In line with these findings, regarding the length of the stenosis [7], He et al. [17] published a classification of US consisting of 3 grades: (1) graft function deterioration and hydronephrosis on ultrasound but no obvious stricture identified on a pyelogram; (2) focal (< 1 cm) distal ureteral stenosis at the ureteral anastomotic site, and (3) long segment (> 1 cm) distal ureteral stenosis extending to proximal ureter or pelvis. Taking this classification into account, they successfully treated 1 case as grade 1 with ureteral stent reinsertion for 6 weeks; 6 as grade 2 using balloon dilation/ureterotomy; and 5 as grade 3 with open surgery reconstruction after an initial attempt with endoscopic treatment. Their findings suggest that there may be an association between the length of the stenosis and the success of the endoscopic treatment. Interestingly, we did not find a statistically significant difference regarding the length of the US, probably because our sample of patients had a relatively short stenosis.

Another study published by Juaneda et al. [18] found that a short time to diagnosis after KT and previous acute rejection episode predicted the endourological success of a ureteral stricture. The results of these studies are similar with our findings: early-onset stenosis (< 3 months) was associated with endoscopic management success.

Currently, the EAU guidelines on KT provide recommendations on the management of US based on the timing, anatomy of the stricture (i.e., length and location), patients’ characteristics, and surgeon’s preferences [19]; however, no reference has yet been made to the shape of the stenosis and its possible implication in the success rate of endoscopically treated US.

There is a rationale from a previous study published by Gaya et al. [20] in 2023, who found that ureteroenteric anastomotic strictures were more likely to be successful with endoscopic management when these were < 1 cm (16.8% vs 4.4%, p < 0.001) and had a duckbill-shaped (16, 7% vs 3.1%, p < 0.001).

Similarly, in our study, we found that a duckbill-shaped US was associated with treatment success. This finding may have an impact on patient selection that could potentially improve postoperative outcomes. We believe further studies focusing on this aspect should be carried out to confirm our findings.

We reported few Clavien–Dindo complications (only one IIIb and 3 II cases), with no reports of Clavien–Dindo > III, which is consistent with previous published series [18].

The present study has several limitations that should be acknowledged. The main limitation lies in its retrospective design. The size of the cohort was also modest, even after including patients over a long period of time from four dedicated European KT centers, underscoring the need to increase the evidence for this management strategy to allow for greater dissemination. Having a modest sample size may confer low statistical power, which could explain why a multivariate analysis was not feasible in our study. In addition, the patients included were probably considered good candidates for these treatments beforehand, which could overestimate the success rates. Moreover, our study lacks data on the duration of balloon dilation and the pressure used, which could potentially have implications for treatment outcomes. In addition, there is a need for more data on the use of laser in these procedures.
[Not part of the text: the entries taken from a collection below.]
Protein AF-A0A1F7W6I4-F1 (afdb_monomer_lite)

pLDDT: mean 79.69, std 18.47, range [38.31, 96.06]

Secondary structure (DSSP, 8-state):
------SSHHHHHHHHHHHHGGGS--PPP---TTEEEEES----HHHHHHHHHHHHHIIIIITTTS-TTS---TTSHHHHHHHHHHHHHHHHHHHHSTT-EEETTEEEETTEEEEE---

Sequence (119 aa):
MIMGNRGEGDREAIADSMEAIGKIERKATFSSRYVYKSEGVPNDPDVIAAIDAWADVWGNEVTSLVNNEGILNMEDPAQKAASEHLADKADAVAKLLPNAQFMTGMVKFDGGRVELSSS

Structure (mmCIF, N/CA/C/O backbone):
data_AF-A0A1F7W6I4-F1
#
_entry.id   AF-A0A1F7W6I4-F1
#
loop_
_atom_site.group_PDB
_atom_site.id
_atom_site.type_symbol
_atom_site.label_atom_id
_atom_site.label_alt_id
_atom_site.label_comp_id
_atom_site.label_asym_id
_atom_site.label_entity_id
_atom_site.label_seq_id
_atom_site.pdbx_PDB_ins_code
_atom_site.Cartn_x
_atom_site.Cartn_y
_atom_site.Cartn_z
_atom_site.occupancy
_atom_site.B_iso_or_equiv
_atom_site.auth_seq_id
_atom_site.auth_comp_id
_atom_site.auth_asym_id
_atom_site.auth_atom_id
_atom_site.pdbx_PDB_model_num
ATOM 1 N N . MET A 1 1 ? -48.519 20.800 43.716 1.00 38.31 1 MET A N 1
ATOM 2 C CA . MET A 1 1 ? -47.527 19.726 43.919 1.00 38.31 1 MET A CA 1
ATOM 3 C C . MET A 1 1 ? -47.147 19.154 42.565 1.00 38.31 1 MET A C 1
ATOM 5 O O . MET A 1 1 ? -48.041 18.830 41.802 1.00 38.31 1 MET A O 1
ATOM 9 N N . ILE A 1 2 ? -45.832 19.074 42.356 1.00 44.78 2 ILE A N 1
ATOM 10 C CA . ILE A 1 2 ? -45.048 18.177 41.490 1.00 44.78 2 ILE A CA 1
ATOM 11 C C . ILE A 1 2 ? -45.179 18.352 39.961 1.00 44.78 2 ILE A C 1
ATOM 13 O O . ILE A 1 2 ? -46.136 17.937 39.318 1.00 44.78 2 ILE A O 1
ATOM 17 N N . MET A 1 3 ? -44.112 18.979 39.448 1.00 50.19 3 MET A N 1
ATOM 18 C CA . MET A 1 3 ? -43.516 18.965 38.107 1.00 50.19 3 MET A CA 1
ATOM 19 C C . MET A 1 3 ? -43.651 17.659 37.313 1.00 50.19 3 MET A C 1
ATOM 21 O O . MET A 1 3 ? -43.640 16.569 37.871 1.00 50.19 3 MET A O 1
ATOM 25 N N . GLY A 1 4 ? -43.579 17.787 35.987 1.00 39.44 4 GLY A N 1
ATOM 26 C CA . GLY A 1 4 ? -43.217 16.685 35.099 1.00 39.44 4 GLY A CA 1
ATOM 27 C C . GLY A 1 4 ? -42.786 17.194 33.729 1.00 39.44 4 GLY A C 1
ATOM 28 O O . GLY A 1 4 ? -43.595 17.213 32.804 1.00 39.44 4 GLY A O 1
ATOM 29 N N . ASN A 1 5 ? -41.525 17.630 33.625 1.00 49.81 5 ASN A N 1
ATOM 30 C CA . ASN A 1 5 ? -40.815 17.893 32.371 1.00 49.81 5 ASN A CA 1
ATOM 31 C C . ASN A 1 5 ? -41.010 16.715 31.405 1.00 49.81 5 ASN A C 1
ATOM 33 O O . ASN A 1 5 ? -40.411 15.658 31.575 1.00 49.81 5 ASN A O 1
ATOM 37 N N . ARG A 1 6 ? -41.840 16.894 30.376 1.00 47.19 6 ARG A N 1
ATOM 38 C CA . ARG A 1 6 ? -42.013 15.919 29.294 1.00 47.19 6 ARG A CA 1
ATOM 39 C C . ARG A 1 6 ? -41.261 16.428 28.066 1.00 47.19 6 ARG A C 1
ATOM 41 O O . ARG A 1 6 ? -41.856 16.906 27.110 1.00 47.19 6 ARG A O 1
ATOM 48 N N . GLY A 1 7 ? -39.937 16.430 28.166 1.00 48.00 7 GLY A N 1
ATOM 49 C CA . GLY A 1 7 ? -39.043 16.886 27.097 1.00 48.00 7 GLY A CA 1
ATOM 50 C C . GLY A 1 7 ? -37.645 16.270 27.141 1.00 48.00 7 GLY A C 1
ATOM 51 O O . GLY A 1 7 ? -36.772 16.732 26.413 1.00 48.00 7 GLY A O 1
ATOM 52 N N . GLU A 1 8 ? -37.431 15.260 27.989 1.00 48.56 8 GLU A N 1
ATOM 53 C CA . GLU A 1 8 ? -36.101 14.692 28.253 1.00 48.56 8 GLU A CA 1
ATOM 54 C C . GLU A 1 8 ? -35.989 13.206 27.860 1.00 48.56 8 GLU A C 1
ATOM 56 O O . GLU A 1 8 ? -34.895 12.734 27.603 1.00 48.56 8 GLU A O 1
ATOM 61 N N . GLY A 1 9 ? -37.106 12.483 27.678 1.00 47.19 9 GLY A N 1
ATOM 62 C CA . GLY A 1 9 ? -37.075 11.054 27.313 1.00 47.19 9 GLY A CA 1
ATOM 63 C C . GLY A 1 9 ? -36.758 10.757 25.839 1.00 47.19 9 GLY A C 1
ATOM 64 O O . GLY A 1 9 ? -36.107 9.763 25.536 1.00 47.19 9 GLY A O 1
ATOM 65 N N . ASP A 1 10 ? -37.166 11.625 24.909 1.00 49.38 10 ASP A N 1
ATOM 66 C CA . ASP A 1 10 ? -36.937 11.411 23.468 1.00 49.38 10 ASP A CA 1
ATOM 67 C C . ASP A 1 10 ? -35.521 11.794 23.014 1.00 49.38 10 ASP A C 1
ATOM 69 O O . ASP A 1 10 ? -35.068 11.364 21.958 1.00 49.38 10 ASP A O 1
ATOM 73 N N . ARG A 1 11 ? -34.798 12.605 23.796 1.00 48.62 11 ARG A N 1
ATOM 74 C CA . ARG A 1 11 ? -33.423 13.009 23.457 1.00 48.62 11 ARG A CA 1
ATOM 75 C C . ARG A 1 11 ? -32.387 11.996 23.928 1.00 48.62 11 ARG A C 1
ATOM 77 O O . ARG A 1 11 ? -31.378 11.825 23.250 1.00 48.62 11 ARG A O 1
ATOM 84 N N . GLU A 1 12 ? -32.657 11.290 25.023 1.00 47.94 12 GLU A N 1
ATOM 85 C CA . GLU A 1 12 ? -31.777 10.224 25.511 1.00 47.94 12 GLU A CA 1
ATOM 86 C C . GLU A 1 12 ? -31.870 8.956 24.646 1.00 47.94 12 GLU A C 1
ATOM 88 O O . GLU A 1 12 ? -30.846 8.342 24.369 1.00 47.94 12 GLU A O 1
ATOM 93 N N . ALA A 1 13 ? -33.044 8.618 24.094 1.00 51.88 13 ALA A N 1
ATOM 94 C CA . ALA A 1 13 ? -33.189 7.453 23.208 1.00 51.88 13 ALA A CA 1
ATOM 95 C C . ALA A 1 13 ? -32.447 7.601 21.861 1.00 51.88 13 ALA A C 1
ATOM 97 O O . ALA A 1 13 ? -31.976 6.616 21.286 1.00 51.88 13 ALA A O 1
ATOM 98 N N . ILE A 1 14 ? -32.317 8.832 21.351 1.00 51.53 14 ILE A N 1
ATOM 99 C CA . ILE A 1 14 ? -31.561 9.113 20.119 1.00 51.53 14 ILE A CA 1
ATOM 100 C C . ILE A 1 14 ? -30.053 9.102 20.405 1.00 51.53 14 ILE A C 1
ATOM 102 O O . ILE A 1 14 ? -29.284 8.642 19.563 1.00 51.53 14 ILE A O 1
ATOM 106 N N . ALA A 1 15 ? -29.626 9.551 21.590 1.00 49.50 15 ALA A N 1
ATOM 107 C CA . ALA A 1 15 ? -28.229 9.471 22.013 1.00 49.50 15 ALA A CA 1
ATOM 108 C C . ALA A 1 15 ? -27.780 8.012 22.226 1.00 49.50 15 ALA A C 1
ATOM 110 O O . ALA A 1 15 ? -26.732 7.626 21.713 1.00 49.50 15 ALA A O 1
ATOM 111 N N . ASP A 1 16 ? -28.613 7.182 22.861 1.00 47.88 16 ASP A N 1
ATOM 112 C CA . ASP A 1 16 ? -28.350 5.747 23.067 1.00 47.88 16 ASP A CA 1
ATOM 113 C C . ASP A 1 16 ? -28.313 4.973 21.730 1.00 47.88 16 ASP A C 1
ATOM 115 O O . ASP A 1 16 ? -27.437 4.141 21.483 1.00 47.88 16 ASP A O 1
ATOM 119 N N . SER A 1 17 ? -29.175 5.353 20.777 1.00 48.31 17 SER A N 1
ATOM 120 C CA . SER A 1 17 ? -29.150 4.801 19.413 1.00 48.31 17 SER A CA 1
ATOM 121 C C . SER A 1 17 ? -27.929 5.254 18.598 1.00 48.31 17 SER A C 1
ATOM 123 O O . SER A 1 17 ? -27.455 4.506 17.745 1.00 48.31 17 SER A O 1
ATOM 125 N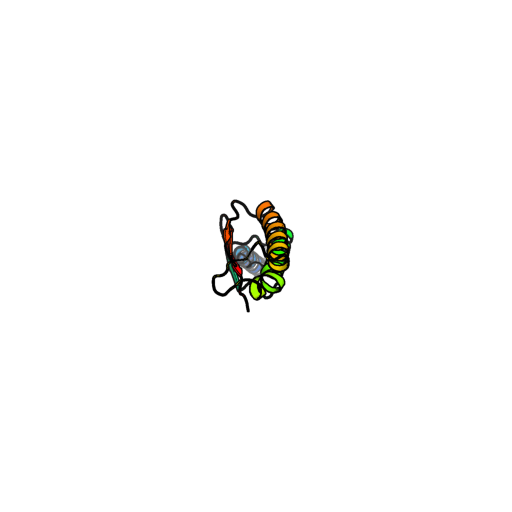 N . MET A 1 18 ? -27.388 6.456 18.838 1.00 47.78 18 MET A N 1
ATOM 126 C CA . MET A 1 18 ? -26.150 6.923 18.195 1.00 47.78 18 MET A CA 1
ATOM 127 C C . MET A 1 18 ? -24.899 6.259 18.784 1.00 47.78 18 MET A C 1
ATOM 129 O O . MET A 1 18 ? -23.935 6.041 18.050 1.00 47.78 18 MET A O 1
ATOM 133 N N . GLU A 1 19 ? -24.923 5.876 20.062 1.00 46.31 19 GLU A N 1
ATOM 134 C CA . GLU A 1 19 ? -23.831 5.134 20.699 1.00 46.31 19 GLU A CA 1
ATOM 135 C C . GLU A 1 19 ? -23.801 3.662 20.238 1.00 46.31 19 GLU A C 1
ATOM 137 O O . GLU A 1 19 ? -22.729 3.115 19.966 1.00 46.31 19 GLU A O 1
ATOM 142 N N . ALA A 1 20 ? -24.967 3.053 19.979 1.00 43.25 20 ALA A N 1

Regardless of these limitations, we present a European multicenter study that represents one of largest series of endoscopic management of US in KT patients, including new evidence that could improve patient selection for these techniques, potentially reducing failed treatments, surgical complications, disease burden and costs.

Conclusions

According to our study, around two-thirds of KT patients with US have a successful endoscopic management. Considering the acceptable long-term results and the safety of these procedures, we believe that the endoscopic treatment should be offered as a first-line therapy for selected KT patients with US. Those with a short and duckbill-shaped stenosis diagnosed within 3 months of KT seem to be the best candidates.